Please repeat only the stretch of records running from the first line through the line that contains "ATOM 10 C CA".
↓↓↓
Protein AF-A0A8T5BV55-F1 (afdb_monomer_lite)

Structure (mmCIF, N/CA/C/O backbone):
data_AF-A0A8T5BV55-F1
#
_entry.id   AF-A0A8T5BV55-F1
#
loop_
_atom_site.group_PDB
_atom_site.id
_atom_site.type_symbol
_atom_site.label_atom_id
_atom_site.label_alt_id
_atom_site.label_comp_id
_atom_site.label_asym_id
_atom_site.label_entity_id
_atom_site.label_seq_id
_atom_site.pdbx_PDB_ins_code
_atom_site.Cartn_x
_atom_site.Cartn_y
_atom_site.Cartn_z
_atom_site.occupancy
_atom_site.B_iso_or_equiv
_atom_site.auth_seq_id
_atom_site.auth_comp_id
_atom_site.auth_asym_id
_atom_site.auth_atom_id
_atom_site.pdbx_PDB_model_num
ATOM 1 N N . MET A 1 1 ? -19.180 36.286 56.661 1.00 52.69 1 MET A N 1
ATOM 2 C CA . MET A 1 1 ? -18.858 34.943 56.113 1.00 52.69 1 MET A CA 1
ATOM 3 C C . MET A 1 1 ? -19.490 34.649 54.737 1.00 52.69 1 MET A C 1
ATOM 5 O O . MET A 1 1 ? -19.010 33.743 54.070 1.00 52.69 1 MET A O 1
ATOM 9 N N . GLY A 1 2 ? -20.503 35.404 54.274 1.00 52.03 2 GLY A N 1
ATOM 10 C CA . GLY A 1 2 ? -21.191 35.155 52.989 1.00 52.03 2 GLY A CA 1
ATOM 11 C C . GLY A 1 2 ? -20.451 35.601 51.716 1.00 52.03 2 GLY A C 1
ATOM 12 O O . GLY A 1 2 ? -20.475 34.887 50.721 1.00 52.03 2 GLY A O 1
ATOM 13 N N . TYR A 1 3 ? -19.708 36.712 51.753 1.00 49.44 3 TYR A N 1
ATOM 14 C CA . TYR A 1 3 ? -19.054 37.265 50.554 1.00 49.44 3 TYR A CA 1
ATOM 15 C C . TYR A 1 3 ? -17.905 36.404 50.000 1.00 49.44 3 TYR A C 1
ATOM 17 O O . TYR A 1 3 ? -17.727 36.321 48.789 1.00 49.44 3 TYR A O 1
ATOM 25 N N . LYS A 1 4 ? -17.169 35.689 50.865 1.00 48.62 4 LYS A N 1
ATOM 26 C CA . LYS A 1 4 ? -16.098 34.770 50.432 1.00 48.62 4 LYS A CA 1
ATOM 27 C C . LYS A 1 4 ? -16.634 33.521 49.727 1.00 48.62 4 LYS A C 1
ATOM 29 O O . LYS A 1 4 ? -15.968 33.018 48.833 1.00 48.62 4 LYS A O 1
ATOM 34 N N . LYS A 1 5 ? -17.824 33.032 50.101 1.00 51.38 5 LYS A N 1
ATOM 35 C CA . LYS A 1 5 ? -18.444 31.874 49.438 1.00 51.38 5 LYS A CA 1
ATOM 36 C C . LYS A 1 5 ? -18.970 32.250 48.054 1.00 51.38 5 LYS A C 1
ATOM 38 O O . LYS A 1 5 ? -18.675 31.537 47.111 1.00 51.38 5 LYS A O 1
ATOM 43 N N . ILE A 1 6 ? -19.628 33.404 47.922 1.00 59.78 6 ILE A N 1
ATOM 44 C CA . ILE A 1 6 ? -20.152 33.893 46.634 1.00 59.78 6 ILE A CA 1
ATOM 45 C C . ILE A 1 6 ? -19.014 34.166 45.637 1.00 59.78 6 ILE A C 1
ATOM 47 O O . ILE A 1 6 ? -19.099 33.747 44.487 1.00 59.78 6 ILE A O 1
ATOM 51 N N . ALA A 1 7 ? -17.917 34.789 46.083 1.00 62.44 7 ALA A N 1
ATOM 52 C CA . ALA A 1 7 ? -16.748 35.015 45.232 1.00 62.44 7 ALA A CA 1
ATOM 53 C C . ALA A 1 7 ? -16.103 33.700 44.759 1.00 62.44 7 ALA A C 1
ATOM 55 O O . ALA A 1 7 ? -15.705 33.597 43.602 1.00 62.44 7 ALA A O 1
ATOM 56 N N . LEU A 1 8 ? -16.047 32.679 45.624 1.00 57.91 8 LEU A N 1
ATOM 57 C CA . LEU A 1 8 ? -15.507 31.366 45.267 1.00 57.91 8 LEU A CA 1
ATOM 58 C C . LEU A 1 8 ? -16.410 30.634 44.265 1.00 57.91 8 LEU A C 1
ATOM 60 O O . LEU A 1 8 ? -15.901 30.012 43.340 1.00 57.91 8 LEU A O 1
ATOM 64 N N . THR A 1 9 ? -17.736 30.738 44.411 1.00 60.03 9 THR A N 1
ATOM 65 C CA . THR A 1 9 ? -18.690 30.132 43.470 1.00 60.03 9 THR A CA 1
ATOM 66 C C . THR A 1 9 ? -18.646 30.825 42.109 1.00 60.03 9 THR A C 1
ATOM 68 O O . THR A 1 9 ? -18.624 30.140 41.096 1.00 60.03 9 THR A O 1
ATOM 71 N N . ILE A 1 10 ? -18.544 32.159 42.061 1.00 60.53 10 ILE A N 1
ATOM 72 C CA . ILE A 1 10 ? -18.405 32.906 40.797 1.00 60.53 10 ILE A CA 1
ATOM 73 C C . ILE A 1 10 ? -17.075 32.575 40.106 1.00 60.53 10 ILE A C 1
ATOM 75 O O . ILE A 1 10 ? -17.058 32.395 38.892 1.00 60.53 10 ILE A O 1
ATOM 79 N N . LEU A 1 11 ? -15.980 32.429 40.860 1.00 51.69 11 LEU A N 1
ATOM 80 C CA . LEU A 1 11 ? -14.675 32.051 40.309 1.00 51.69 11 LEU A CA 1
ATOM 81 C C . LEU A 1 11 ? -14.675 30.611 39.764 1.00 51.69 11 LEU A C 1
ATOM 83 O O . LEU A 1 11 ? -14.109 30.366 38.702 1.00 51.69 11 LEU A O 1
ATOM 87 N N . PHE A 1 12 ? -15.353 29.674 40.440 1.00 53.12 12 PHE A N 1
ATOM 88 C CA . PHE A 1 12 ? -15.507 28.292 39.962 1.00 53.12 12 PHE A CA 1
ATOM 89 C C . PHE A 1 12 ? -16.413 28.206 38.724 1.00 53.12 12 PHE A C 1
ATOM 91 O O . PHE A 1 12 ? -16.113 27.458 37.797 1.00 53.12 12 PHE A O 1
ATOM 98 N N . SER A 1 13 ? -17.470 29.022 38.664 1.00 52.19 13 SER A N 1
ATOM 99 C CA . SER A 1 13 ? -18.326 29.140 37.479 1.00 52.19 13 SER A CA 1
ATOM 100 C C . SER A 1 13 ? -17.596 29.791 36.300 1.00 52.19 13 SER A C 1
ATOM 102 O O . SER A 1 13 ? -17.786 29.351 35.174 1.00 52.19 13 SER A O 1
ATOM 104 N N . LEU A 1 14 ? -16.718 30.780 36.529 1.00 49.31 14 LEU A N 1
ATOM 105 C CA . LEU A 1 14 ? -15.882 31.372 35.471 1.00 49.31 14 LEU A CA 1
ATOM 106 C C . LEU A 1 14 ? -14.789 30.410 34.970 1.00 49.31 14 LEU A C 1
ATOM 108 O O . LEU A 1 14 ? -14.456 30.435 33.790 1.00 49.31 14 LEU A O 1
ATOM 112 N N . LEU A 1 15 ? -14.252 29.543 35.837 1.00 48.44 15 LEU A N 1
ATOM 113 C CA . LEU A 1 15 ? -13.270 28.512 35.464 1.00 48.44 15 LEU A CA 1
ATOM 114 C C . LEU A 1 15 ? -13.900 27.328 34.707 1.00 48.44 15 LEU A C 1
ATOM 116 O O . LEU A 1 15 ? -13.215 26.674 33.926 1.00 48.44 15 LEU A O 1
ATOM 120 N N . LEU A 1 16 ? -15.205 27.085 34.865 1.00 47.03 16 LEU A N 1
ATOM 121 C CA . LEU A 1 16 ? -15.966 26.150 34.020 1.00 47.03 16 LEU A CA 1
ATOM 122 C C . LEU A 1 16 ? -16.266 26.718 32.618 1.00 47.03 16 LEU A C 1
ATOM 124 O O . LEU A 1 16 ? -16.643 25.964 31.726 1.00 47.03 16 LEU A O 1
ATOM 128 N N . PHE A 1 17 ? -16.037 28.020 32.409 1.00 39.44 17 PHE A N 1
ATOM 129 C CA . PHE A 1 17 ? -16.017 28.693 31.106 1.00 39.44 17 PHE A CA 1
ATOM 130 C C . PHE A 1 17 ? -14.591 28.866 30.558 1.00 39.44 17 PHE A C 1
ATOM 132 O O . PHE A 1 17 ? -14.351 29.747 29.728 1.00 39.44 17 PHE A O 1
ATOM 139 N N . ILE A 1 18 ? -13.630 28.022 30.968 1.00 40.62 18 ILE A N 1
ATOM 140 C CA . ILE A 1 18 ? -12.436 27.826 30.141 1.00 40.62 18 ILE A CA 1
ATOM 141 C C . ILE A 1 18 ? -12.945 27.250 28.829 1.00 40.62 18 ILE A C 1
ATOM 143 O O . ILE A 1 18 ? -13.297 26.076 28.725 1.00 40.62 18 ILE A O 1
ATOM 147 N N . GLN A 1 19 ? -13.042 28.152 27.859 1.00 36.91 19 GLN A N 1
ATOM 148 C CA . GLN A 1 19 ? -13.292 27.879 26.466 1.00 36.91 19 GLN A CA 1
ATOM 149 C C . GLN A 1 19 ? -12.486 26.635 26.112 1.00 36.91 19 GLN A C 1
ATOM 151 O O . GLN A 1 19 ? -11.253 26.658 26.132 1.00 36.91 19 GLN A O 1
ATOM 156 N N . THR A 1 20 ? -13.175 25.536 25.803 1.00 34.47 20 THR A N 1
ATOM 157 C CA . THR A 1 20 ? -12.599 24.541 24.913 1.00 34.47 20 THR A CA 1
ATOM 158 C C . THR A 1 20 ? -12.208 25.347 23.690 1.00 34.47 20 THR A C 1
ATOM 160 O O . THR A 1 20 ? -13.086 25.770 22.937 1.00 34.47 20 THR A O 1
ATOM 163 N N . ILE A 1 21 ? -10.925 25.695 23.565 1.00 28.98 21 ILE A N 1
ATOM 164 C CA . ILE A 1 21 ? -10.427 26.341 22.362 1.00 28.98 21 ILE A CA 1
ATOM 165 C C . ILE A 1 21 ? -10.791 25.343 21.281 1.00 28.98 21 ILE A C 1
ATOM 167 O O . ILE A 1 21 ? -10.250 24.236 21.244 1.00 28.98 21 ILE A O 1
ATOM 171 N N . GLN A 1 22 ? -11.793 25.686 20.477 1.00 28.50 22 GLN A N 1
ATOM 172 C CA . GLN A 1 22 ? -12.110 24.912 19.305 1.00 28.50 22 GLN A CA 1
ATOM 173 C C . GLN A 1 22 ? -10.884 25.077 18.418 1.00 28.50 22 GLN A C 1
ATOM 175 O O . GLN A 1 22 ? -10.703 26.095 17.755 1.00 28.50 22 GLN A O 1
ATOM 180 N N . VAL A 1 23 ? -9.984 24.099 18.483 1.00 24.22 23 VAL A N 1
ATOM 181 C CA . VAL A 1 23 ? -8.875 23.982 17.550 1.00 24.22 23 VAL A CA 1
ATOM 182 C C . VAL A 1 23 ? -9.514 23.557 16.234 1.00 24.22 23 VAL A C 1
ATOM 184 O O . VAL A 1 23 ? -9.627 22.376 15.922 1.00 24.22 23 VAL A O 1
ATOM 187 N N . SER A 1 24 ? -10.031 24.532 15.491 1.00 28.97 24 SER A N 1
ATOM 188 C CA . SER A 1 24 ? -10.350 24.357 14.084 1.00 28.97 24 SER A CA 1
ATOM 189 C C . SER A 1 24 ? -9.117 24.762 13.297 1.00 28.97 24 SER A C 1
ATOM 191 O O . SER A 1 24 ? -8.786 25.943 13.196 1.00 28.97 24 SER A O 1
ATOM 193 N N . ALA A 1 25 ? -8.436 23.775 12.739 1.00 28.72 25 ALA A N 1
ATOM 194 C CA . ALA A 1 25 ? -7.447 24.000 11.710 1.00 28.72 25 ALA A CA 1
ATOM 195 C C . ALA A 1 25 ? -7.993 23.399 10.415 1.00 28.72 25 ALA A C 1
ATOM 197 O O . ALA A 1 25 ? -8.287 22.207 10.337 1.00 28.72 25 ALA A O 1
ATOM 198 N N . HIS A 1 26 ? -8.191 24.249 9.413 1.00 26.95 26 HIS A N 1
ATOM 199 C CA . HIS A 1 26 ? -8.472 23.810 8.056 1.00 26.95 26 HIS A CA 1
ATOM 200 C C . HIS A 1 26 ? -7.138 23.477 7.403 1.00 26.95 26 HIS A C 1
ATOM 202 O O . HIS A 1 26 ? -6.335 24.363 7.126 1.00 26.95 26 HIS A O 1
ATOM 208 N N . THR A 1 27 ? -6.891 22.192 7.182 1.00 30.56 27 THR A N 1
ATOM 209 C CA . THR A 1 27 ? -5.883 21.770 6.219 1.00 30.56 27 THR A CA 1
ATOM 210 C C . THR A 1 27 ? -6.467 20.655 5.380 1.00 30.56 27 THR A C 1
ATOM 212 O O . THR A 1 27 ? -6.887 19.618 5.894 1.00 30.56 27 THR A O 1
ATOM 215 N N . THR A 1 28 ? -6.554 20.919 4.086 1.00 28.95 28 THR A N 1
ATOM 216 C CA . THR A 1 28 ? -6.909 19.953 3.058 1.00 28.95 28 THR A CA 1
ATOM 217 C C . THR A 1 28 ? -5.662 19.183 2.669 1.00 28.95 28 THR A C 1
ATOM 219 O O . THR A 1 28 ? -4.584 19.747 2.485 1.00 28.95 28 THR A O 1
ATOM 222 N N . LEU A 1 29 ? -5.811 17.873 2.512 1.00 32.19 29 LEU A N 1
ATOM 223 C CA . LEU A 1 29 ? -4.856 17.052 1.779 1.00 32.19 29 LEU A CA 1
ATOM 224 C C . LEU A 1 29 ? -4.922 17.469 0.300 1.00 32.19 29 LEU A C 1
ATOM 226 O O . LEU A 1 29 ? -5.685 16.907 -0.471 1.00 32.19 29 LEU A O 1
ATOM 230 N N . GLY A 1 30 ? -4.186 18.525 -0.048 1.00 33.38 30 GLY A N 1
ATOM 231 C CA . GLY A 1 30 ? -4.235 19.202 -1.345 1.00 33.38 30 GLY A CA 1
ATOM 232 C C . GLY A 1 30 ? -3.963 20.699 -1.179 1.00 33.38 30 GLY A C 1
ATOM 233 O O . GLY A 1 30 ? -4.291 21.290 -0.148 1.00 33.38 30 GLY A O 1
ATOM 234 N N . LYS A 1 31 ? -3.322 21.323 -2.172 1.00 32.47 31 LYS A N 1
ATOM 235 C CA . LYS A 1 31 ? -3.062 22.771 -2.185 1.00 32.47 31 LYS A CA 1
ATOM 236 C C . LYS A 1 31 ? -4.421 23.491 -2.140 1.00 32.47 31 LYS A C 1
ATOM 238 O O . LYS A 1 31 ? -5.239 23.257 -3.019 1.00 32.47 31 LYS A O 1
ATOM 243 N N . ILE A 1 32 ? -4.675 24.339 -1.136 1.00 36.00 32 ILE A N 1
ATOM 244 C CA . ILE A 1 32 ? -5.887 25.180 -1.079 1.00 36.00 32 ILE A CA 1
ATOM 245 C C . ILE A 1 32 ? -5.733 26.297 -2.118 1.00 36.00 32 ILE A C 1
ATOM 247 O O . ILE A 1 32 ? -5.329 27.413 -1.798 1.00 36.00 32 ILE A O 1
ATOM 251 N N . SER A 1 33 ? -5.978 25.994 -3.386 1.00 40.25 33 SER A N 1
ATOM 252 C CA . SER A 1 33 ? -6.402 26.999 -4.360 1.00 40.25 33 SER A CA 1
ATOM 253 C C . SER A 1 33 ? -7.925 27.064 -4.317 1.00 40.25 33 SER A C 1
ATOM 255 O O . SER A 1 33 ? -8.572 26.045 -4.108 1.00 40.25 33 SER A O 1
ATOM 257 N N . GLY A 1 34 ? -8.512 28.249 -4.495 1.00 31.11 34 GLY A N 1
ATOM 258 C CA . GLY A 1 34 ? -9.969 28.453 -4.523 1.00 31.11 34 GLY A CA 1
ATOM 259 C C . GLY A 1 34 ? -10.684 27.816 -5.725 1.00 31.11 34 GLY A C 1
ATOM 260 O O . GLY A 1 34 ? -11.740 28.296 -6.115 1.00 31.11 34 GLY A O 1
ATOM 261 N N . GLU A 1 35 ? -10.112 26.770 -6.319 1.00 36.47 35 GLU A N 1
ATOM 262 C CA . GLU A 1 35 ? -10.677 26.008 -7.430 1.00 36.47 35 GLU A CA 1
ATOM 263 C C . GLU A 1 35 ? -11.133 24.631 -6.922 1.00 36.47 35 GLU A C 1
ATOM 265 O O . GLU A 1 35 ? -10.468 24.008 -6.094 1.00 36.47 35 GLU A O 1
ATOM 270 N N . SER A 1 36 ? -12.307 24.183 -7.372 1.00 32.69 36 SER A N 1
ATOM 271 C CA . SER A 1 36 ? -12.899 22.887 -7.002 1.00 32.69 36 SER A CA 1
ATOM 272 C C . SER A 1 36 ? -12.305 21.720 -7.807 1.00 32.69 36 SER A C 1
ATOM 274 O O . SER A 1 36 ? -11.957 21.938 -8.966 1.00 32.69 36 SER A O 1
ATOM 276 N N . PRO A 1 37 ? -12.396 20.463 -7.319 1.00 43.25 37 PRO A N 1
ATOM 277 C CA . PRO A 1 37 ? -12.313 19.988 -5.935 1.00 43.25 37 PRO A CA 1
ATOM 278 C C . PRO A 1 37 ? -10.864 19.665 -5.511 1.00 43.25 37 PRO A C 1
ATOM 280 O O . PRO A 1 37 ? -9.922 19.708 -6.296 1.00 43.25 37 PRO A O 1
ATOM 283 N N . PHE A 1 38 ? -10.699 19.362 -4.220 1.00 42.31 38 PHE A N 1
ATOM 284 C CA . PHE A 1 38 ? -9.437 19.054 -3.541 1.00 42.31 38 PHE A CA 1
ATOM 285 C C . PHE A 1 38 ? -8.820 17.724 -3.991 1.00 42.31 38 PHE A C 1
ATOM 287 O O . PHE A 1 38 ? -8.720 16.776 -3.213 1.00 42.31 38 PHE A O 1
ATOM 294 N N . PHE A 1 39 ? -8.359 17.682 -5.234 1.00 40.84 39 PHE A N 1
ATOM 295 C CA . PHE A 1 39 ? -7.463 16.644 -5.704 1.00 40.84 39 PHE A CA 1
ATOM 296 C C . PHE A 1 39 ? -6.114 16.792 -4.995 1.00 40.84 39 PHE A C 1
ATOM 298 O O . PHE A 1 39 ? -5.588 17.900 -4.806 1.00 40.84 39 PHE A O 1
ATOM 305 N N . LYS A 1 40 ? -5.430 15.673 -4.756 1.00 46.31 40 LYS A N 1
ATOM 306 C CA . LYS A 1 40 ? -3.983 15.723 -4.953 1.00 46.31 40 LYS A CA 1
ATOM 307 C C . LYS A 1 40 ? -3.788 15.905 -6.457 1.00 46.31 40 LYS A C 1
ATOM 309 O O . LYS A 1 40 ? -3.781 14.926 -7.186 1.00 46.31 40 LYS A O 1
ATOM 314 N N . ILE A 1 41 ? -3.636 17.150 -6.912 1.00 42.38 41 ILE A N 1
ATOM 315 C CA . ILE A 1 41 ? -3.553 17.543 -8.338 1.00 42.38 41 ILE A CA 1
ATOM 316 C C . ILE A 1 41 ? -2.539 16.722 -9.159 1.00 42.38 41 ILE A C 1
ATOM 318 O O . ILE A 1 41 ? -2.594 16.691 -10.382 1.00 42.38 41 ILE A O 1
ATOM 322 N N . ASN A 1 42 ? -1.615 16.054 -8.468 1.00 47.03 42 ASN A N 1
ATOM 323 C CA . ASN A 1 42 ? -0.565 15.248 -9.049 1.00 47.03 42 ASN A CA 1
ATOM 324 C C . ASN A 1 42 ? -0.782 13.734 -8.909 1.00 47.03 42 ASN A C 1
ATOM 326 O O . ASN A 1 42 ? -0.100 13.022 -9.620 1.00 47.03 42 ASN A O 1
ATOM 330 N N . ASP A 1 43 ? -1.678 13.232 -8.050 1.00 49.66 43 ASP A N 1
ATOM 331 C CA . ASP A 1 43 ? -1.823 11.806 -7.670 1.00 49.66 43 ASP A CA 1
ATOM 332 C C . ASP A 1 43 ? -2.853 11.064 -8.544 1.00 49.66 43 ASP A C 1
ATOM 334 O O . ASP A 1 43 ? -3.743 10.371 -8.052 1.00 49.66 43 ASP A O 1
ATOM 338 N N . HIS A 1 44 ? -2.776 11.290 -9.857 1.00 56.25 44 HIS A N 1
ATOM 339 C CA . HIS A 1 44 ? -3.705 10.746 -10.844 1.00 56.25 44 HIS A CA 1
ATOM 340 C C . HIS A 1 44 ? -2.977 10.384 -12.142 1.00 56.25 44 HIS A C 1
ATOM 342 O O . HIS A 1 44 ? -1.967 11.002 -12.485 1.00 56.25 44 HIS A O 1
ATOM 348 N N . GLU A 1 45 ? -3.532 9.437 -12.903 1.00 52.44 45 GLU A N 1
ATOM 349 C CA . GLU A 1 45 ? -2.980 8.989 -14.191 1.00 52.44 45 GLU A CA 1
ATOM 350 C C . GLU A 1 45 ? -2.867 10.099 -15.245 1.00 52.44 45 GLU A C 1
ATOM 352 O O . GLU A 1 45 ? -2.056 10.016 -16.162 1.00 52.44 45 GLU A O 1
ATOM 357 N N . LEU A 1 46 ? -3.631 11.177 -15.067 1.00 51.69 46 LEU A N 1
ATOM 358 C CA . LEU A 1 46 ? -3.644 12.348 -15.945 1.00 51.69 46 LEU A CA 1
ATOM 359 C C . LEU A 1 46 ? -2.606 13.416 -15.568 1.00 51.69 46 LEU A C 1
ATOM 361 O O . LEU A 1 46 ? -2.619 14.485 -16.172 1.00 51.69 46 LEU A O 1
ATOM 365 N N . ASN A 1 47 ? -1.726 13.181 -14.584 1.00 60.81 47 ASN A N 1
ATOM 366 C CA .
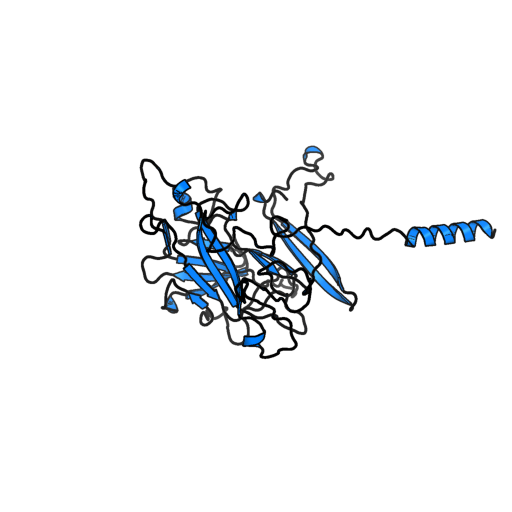 ASN A 1 47 ? -0.653 14.126 -14.261 1.00 60.81 47 ASN A CA 1
ATOM 367 C C . ASN A 1 47 ? 0.331 14.225 -15.446 1.00 60.81 47 ASN A C 1
ATOM 369 O O . ASN A 1 47 ? 1.140 13.314 -15.639 1.00 60.81 47 ASN A O 1
ATOM 373 N N . PRO A 1 48 ? 0.339 15.341 -16.204 1.00 54.81 48 PRO A N 1
ATOM 374 C CA . PRO A 1 48 ? 1.065 15.430 -17.471 1.00 54.81 48 PRO A CA 1
ATOM 375 C C . PRO A 1 48 ? 2.585 15.421 -17.289 1.00 54.81 48 PRO A C 1
ATOM 377 O O . PRO A 1 48 ? 3.324 15.107 -18.217 1.00 54.81 48 PRO A O 1
ATOM 380 N N . ASN A 1 49 ? 3.064 15.773 -16.093 1.00 60.22 49 ASN A N 1
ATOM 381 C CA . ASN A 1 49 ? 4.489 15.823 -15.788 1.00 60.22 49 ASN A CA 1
↑↑↑
[ANSWER TO THIS PROBLEM]
Protein AF-A0A8T5BV55-F1 (afdb_monomer_lite)

Structure (mmCIF, N/CA/C/O backbone):
data_AF-A0A8T5BV55-F1
#
_entry.id   AF-A0A8T5BV55-F1
#
loop_
_atom_site.group_PDB
_atom_site.id
_atom_site.type_symbol
_atom_site.label_atom_id
_atom_site.label_alt_id
_atom_site.label_comp_id
_atom_site.label_asym_id
_atom_site.label_entity_id
_atom_site.label_seq_id
_atom_site.pdbx_PDB_ins_code
_atom_site.Cartn_x
_atom_site.Cartn_y
_atom_site.Cartn_z
_atom_site.occupancy
_atom_site.B_iso_or_equiv
_atom_site.auth_seq_id
_atom_site.auth_comp_id
_atom_site.auth_asym_id
_atom_site.auth_atom_id
_atom_site.pdbx_PDB_model_num
ATOM 1 N N . MET A 1 1 ? -19.180 36.286 56.661 1.00 52.69 1 MET A N 1
ATOM 2 C CA . MET A 1 1 ? -18.858 34.943 56.113 1.00 52.69 1 MET A CA 1
ATOM 3 C C . MET A 1 1 ? -19.490 34.649 54.737 1.00 52.69 1 MET A C 1
ATOM 5 O O . MET A 1 1 ? -19.010 33.743 54.070 1.00 52.69 1 MET A O 1
ATOM 9 N N . GLY A 1 2 ? -20.503 35.404 54.274 1.00 52.03 2 GLY A N 1
ATOM 10 C CA . GLY A 1 2 ? -21.191 35.155 52.989 1.00 52.03 2 GLY A CA 1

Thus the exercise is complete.